# Cyp parviflorum



## smartie2000 (May 9, 2007)

I bought this one from Hole's Greenhouse & Garden  They had other cyps too, but this species was only $25. Cyps can cost a lot!
It was labelled Cypripedium calceolus. I think I can safely relabel it as Cyp parviflorum because I doubt it is the Cyp calceolus from Europe, but rather North American parviflorum which would be more readily available. (I hope I am correct with relabelling it.) I wonder which variety it can be. Each growth only has four leaves not including the sheath. The petals were much more horizontal, but I think they drooped because of the long ride. I purposely looked for horizontal petals and there was another greenish coloured one that had a even larger petal span but I preferred the colour contast of this darker one. This plant is slightly taller than the other ones too.
I'm suprised how small the pot it is growing in. I thought they needed bigger pots. I'm also suprised how many photos I needed to take because the pouch is too shiny in most photos.
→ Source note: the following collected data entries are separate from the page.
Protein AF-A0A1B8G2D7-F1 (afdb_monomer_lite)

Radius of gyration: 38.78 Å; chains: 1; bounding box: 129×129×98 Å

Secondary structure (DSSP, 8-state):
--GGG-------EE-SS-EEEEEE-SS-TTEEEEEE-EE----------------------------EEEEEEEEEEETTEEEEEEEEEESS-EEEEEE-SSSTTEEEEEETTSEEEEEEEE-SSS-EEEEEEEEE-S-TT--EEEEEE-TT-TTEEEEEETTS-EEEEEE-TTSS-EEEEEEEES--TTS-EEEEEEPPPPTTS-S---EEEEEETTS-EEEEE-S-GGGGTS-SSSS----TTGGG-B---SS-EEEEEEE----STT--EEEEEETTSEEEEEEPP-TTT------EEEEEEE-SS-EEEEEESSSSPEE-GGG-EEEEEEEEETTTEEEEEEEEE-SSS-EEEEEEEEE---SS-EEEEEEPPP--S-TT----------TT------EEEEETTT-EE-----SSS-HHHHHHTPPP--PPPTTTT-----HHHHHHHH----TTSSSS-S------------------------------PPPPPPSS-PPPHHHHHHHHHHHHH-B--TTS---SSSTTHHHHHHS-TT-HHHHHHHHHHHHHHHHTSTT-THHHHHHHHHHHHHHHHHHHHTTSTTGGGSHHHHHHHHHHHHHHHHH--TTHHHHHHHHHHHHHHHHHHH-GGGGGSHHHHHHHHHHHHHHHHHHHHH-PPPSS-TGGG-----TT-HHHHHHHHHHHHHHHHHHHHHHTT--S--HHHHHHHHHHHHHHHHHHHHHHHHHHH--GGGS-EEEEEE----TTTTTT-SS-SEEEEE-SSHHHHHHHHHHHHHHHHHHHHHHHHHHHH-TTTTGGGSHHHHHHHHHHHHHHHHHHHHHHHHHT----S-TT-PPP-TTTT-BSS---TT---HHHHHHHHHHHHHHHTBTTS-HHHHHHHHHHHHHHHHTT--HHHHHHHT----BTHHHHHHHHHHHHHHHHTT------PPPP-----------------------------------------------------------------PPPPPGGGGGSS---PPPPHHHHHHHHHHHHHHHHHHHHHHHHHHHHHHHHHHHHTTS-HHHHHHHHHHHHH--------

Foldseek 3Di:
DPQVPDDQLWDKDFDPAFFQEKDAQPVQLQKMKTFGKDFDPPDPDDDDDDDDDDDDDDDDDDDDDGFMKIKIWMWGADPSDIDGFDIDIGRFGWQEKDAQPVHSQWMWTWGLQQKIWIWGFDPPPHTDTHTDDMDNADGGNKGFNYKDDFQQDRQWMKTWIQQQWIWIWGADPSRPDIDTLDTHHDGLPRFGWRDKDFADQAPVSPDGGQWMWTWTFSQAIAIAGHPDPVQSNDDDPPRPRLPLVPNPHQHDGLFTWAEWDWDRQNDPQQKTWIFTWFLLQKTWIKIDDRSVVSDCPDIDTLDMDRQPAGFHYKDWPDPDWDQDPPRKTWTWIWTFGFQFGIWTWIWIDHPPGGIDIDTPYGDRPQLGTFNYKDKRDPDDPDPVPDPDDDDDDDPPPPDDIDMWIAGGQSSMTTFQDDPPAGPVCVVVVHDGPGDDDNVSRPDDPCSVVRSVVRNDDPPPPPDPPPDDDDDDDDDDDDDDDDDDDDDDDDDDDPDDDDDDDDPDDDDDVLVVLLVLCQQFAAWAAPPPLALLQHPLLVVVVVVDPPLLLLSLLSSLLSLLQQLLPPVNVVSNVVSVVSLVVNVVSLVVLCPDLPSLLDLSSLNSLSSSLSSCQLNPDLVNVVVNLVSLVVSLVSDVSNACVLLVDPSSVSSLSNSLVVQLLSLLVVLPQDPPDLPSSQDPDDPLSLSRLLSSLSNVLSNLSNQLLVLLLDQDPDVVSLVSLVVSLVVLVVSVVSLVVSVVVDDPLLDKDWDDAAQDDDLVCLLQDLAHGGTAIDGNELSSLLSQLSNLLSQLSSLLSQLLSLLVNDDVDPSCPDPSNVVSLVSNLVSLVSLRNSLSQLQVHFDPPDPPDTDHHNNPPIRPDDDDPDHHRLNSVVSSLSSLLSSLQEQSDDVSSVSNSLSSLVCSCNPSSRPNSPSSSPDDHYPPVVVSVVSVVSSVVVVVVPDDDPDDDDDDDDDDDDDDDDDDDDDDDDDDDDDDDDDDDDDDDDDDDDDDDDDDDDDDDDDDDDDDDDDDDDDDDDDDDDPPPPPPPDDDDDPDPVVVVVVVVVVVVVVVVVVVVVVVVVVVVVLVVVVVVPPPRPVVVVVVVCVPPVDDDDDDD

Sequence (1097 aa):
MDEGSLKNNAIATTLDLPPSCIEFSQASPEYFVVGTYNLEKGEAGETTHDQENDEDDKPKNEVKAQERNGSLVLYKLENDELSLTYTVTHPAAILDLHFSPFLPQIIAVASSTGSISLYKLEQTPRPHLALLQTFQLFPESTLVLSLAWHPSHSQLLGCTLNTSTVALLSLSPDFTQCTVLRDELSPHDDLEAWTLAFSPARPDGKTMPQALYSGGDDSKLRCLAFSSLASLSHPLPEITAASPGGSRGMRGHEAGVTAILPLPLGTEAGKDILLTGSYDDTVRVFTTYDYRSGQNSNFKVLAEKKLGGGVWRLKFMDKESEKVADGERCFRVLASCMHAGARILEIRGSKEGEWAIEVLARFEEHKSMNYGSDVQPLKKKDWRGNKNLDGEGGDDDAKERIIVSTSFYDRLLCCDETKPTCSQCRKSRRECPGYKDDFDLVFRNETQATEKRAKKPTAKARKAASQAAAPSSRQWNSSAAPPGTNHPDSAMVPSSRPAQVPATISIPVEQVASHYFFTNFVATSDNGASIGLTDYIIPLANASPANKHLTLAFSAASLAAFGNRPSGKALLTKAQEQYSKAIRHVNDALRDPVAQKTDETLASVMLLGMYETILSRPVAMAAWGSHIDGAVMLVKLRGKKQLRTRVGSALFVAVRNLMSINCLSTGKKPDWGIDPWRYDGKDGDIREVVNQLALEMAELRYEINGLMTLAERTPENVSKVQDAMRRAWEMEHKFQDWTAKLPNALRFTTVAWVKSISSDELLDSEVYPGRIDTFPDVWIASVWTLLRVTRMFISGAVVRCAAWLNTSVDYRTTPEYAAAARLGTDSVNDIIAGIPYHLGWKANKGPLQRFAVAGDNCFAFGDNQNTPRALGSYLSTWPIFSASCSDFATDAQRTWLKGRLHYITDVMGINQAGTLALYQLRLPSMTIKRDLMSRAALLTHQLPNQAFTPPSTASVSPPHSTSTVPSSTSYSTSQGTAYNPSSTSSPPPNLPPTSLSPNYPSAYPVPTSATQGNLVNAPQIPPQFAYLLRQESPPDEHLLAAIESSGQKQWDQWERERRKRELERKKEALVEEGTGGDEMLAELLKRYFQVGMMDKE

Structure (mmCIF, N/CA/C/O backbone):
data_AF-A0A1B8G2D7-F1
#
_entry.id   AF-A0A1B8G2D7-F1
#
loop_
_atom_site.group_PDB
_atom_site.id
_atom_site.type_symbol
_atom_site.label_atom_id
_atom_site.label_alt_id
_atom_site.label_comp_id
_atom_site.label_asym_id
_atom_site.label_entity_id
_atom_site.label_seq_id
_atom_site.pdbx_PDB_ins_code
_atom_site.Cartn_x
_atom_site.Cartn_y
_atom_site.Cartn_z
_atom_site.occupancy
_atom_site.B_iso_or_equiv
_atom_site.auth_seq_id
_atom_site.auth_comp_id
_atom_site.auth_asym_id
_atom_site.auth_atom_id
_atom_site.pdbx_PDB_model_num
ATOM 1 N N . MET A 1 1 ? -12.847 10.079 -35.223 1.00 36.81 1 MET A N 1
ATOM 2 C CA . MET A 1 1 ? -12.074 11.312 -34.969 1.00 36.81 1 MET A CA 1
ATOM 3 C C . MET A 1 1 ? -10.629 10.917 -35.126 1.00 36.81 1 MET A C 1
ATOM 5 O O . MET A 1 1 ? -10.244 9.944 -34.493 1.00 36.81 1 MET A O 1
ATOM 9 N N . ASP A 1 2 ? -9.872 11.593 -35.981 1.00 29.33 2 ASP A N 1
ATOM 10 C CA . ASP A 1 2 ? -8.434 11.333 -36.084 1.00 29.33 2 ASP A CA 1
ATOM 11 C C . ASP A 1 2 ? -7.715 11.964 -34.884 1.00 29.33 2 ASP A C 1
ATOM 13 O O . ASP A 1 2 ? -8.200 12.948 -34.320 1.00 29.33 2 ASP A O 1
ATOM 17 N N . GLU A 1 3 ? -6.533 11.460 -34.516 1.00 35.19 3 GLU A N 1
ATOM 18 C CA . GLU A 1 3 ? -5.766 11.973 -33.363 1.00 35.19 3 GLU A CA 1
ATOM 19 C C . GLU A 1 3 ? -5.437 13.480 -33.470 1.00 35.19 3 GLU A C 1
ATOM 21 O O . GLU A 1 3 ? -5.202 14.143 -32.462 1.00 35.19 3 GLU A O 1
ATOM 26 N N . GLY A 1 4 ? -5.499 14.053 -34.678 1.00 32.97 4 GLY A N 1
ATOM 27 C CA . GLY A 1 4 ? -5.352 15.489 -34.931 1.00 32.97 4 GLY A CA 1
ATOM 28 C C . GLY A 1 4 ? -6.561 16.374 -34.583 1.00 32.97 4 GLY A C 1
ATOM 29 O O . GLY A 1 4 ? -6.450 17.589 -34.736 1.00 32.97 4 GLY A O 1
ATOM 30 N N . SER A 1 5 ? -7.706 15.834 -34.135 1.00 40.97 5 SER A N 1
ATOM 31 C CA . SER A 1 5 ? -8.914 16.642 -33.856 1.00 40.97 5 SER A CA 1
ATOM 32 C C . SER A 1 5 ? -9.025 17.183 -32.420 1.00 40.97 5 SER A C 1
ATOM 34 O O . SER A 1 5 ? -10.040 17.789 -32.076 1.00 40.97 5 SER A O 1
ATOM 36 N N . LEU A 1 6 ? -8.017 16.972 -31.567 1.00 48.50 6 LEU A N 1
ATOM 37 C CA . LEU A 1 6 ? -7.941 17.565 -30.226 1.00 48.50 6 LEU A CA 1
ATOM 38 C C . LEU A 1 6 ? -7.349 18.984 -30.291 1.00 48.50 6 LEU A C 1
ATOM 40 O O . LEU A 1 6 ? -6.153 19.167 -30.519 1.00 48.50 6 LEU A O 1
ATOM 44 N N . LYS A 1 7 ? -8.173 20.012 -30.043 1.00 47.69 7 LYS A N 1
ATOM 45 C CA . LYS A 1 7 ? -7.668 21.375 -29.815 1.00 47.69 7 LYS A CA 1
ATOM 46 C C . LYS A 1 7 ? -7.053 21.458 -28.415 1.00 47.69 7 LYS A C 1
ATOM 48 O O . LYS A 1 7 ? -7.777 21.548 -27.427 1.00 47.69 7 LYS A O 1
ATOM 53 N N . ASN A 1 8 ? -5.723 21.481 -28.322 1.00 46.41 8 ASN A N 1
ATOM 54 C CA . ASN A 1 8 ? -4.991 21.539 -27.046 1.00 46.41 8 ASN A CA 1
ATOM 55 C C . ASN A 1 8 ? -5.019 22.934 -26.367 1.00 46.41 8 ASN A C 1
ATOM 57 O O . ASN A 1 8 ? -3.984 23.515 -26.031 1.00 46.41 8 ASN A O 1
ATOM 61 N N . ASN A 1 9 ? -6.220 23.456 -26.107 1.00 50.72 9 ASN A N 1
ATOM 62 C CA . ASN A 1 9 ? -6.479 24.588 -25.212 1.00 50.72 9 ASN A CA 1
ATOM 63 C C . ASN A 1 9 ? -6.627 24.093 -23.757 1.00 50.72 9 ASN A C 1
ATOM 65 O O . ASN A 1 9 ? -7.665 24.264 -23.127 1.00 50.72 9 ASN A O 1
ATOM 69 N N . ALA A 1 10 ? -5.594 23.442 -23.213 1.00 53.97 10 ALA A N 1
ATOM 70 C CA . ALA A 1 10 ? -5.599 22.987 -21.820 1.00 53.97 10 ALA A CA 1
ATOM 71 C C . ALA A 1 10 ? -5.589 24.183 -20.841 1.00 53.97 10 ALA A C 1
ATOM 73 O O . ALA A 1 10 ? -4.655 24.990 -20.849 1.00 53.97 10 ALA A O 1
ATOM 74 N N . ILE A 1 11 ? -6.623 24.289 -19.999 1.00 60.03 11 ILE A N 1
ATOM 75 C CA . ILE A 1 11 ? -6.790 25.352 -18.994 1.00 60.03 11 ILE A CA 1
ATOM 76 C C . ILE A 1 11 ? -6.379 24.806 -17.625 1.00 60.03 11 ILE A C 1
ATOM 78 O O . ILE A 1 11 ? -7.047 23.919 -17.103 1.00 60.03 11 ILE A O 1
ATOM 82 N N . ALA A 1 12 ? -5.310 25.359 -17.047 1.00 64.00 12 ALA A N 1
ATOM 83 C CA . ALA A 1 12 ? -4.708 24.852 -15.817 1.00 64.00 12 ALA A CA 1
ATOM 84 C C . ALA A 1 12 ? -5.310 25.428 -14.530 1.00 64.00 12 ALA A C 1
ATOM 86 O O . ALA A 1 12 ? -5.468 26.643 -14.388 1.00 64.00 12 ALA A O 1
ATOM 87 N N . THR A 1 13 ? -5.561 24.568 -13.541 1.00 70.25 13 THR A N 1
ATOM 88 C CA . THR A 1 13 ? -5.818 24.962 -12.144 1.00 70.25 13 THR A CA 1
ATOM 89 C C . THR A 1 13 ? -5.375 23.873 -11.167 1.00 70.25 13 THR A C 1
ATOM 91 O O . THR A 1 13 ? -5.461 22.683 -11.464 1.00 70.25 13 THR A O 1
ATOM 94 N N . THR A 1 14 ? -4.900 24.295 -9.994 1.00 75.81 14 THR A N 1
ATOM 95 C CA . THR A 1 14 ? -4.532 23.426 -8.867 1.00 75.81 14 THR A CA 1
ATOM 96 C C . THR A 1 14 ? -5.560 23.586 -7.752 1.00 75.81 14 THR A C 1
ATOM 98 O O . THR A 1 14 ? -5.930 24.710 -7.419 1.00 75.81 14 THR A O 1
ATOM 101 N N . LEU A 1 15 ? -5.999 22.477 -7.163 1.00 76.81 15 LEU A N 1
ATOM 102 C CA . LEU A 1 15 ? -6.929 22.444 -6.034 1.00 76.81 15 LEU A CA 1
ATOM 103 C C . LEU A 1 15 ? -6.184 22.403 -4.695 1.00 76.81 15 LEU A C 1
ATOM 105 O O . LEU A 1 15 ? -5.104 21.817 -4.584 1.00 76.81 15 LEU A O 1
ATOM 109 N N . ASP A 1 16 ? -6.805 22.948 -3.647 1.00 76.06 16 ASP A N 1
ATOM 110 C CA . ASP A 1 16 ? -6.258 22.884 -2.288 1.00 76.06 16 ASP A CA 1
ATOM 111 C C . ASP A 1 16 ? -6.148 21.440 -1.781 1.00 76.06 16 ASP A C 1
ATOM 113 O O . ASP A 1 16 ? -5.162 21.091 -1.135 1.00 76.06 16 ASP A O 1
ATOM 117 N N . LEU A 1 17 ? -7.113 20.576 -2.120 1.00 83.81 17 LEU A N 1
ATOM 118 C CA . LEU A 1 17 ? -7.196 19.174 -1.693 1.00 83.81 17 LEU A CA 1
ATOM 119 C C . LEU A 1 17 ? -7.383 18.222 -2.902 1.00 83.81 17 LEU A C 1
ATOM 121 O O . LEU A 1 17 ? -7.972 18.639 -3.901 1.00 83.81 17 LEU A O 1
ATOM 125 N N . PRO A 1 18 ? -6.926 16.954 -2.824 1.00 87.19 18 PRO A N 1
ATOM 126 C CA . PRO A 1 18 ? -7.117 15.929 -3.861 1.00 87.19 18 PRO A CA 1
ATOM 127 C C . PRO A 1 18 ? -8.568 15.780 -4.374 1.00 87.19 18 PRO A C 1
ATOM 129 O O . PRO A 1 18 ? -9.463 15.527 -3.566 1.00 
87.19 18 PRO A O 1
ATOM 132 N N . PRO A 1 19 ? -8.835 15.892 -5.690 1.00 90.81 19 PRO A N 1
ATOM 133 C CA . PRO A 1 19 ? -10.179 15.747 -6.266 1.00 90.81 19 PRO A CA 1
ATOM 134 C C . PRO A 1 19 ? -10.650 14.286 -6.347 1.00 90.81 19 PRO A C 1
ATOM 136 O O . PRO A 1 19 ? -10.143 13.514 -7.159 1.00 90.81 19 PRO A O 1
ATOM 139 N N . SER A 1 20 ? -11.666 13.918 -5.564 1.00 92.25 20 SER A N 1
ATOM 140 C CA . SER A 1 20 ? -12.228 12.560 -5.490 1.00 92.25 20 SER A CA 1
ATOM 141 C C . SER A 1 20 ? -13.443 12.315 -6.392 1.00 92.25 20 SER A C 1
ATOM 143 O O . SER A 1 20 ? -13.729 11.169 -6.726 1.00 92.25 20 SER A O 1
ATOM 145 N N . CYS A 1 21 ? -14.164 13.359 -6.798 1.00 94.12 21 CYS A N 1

The pouch is slighty speckled with red at the front, base and more inside.


----------



## Heather (May 9, 2007)

Nice! 
The ones we have at the society are around $45 I think. They are just starting to show buds. I came across one in the garden yesterday that looks like it will bloom later this week. 
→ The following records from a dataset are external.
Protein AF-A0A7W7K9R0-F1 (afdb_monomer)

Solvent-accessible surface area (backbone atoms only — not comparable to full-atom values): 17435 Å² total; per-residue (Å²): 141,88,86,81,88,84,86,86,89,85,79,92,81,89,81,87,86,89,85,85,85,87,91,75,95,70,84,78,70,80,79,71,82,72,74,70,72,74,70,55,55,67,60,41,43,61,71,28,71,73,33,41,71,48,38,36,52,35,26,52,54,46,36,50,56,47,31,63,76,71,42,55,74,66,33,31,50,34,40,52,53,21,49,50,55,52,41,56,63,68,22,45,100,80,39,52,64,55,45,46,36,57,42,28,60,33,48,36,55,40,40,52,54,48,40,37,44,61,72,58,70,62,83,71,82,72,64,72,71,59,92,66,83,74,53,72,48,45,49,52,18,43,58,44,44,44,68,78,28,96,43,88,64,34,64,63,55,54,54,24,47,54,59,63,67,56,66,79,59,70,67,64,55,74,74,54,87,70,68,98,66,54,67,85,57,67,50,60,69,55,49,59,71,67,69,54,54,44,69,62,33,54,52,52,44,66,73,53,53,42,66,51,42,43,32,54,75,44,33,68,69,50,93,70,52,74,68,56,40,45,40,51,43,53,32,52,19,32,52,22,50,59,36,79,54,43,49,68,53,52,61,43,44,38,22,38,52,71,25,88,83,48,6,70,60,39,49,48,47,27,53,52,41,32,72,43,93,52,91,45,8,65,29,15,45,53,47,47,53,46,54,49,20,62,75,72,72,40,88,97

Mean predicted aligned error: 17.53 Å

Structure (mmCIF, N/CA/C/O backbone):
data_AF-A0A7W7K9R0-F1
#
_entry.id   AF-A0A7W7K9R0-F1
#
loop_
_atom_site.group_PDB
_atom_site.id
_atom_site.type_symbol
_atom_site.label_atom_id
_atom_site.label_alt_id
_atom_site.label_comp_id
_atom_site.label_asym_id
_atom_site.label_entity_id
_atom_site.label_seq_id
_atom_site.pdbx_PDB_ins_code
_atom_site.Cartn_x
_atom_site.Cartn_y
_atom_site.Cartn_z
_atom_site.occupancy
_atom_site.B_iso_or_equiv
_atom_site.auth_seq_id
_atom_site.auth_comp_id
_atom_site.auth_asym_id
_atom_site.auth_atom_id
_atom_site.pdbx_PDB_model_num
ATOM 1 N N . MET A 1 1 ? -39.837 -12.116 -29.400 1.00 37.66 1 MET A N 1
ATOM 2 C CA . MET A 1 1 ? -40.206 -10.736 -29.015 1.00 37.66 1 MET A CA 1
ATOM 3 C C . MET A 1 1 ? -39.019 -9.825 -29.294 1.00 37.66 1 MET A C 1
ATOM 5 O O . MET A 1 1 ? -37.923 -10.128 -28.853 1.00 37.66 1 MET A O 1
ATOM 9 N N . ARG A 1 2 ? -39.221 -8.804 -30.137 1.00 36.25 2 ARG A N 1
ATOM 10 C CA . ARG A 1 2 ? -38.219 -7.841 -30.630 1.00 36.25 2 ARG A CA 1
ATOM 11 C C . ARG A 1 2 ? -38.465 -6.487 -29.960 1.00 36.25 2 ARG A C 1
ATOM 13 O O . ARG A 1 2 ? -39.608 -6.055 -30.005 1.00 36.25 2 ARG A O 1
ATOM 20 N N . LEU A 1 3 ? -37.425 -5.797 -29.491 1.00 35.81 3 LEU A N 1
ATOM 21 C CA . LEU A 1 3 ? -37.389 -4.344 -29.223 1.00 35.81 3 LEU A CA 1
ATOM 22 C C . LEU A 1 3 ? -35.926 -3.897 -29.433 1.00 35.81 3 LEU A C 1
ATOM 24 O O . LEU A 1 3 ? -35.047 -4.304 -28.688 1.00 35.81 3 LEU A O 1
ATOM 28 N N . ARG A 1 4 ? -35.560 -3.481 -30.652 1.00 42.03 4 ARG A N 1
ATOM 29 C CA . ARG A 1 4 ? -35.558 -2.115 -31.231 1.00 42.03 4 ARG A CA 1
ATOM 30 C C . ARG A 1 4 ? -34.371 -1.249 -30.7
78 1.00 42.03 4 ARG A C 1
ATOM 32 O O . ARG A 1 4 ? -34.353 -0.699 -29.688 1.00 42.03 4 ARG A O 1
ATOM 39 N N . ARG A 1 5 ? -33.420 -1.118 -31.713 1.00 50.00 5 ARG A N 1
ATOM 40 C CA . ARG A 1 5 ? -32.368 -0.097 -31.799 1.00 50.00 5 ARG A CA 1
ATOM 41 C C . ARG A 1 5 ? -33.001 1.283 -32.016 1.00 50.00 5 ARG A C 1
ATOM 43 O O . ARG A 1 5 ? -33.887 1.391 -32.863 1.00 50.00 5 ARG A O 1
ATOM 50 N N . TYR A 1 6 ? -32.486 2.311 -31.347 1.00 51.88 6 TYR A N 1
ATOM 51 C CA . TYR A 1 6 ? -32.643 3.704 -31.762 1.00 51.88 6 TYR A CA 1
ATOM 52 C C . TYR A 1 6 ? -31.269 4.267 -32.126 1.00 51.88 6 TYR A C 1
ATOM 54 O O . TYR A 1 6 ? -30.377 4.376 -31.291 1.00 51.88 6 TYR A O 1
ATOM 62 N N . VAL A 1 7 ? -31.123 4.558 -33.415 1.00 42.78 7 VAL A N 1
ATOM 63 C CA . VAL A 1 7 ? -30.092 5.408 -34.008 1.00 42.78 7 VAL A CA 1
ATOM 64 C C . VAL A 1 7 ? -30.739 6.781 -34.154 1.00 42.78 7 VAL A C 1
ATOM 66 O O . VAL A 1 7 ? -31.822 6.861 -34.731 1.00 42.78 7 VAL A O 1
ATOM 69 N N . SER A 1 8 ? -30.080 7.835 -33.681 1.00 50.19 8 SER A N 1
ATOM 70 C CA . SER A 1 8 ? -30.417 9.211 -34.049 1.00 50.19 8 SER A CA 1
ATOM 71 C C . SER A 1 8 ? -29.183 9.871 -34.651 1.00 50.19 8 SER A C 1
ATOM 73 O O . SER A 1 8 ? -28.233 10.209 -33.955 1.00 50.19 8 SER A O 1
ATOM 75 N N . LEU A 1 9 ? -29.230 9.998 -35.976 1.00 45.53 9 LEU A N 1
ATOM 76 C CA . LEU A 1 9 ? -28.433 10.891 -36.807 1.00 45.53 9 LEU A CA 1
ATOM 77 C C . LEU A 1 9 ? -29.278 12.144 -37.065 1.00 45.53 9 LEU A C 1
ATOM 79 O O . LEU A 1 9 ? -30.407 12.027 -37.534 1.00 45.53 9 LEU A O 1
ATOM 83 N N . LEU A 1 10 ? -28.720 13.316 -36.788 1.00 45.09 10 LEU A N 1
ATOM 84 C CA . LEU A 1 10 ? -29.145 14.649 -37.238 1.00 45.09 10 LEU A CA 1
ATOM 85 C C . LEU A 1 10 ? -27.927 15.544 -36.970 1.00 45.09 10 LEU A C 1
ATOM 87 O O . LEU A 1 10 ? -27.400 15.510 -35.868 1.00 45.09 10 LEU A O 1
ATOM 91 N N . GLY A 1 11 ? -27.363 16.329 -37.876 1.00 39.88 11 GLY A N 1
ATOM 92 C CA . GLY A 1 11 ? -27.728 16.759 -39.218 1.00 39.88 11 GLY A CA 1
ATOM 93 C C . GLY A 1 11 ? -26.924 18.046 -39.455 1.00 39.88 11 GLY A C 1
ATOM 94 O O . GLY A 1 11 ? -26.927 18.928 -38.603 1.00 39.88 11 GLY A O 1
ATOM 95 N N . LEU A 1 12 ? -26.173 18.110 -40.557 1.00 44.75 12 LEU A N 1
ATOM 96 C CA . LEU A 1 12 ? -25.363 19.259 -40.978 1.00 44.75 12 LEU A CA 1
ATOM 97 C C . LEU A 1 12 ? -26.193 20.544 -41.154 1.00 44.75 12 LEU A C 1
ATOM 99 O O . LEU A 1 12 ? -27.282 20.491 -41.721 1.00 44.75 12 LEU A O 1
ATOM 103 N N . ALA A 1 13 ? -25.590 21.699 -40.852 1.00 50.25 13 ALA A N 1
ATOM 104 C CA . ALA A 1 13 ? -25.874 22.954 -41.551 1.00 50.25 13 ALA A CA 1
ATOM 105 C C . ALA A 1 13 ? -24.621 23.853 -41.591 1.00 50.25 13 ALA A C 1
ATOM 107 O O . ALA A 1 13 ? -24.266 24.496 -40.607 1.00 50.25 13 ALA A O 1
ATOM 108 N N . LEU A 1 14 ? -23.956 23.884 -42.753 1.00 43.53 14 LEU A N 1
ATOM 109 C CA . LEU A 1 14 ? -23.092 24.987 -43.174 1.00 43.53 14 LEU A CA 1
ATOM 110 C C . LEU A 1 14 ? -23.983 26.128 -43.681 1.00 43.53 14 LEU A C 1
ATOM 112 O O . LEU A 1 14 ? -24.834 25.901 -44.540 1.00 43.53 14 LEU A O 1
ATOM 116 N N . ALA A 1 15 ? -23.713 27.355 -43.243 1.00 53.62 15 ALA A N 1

Reminder - take camera to work Heather!


----------



## NYEric (May 9, 2007)

Nice.


----------



## Elena (May 9, 2007)

That's really nice!


----------



## NYEric (May 9, 2007)

How big is the pot? What's it growing in? Was it bought this year? In bloom? ...


----------



## parvi_17 (May 9, 2007)

Hey Fren,

You're right - those are definately not C. calceolus! All the yellow Cyps at Hole's (except Emil) are parviflorum var. pubescens from what I've seen (var. parviflorum is very small in comparison and the tepals are usually much darker). That's a nice one! Cyps are so awesome!


----------



## SlipperFan (May 10, 2007)

parvi_17 said:


> That's a nice one! Cyps are so awesome!


Indeed!


----------



## smartie2000 (May 10, 2007)

Thanks for the ID
I have updated the name on the image.

Now after the blooms are finished, is it safe to unpot the plant and move it into something bigger? I haven't measured but I think the current pot a 6 inch square pot.


----------



## parvi_17 (May 11, 2007)

Fren,

Do you plan to plant it in the ground? If so, just plant it straight in the ground after it finishes blooming. You don't want to disturb these guys too much - if they get stressed they won't bloom for a season or two. If not, then you may want to wait until the plant goes dormant to pot up. I'm not too experienced in pot culture for these though so hopefully someone can back me up!


----------



## smartie2000 (May 11, 2007)

I plan to have it in a pot that is sunk into the ground. I might just sink this pot into the ground or pop it into a larger pot without disturbing the clump. I should have the pot sunk into the ground soon since the sun can heat up the roots in such a small container.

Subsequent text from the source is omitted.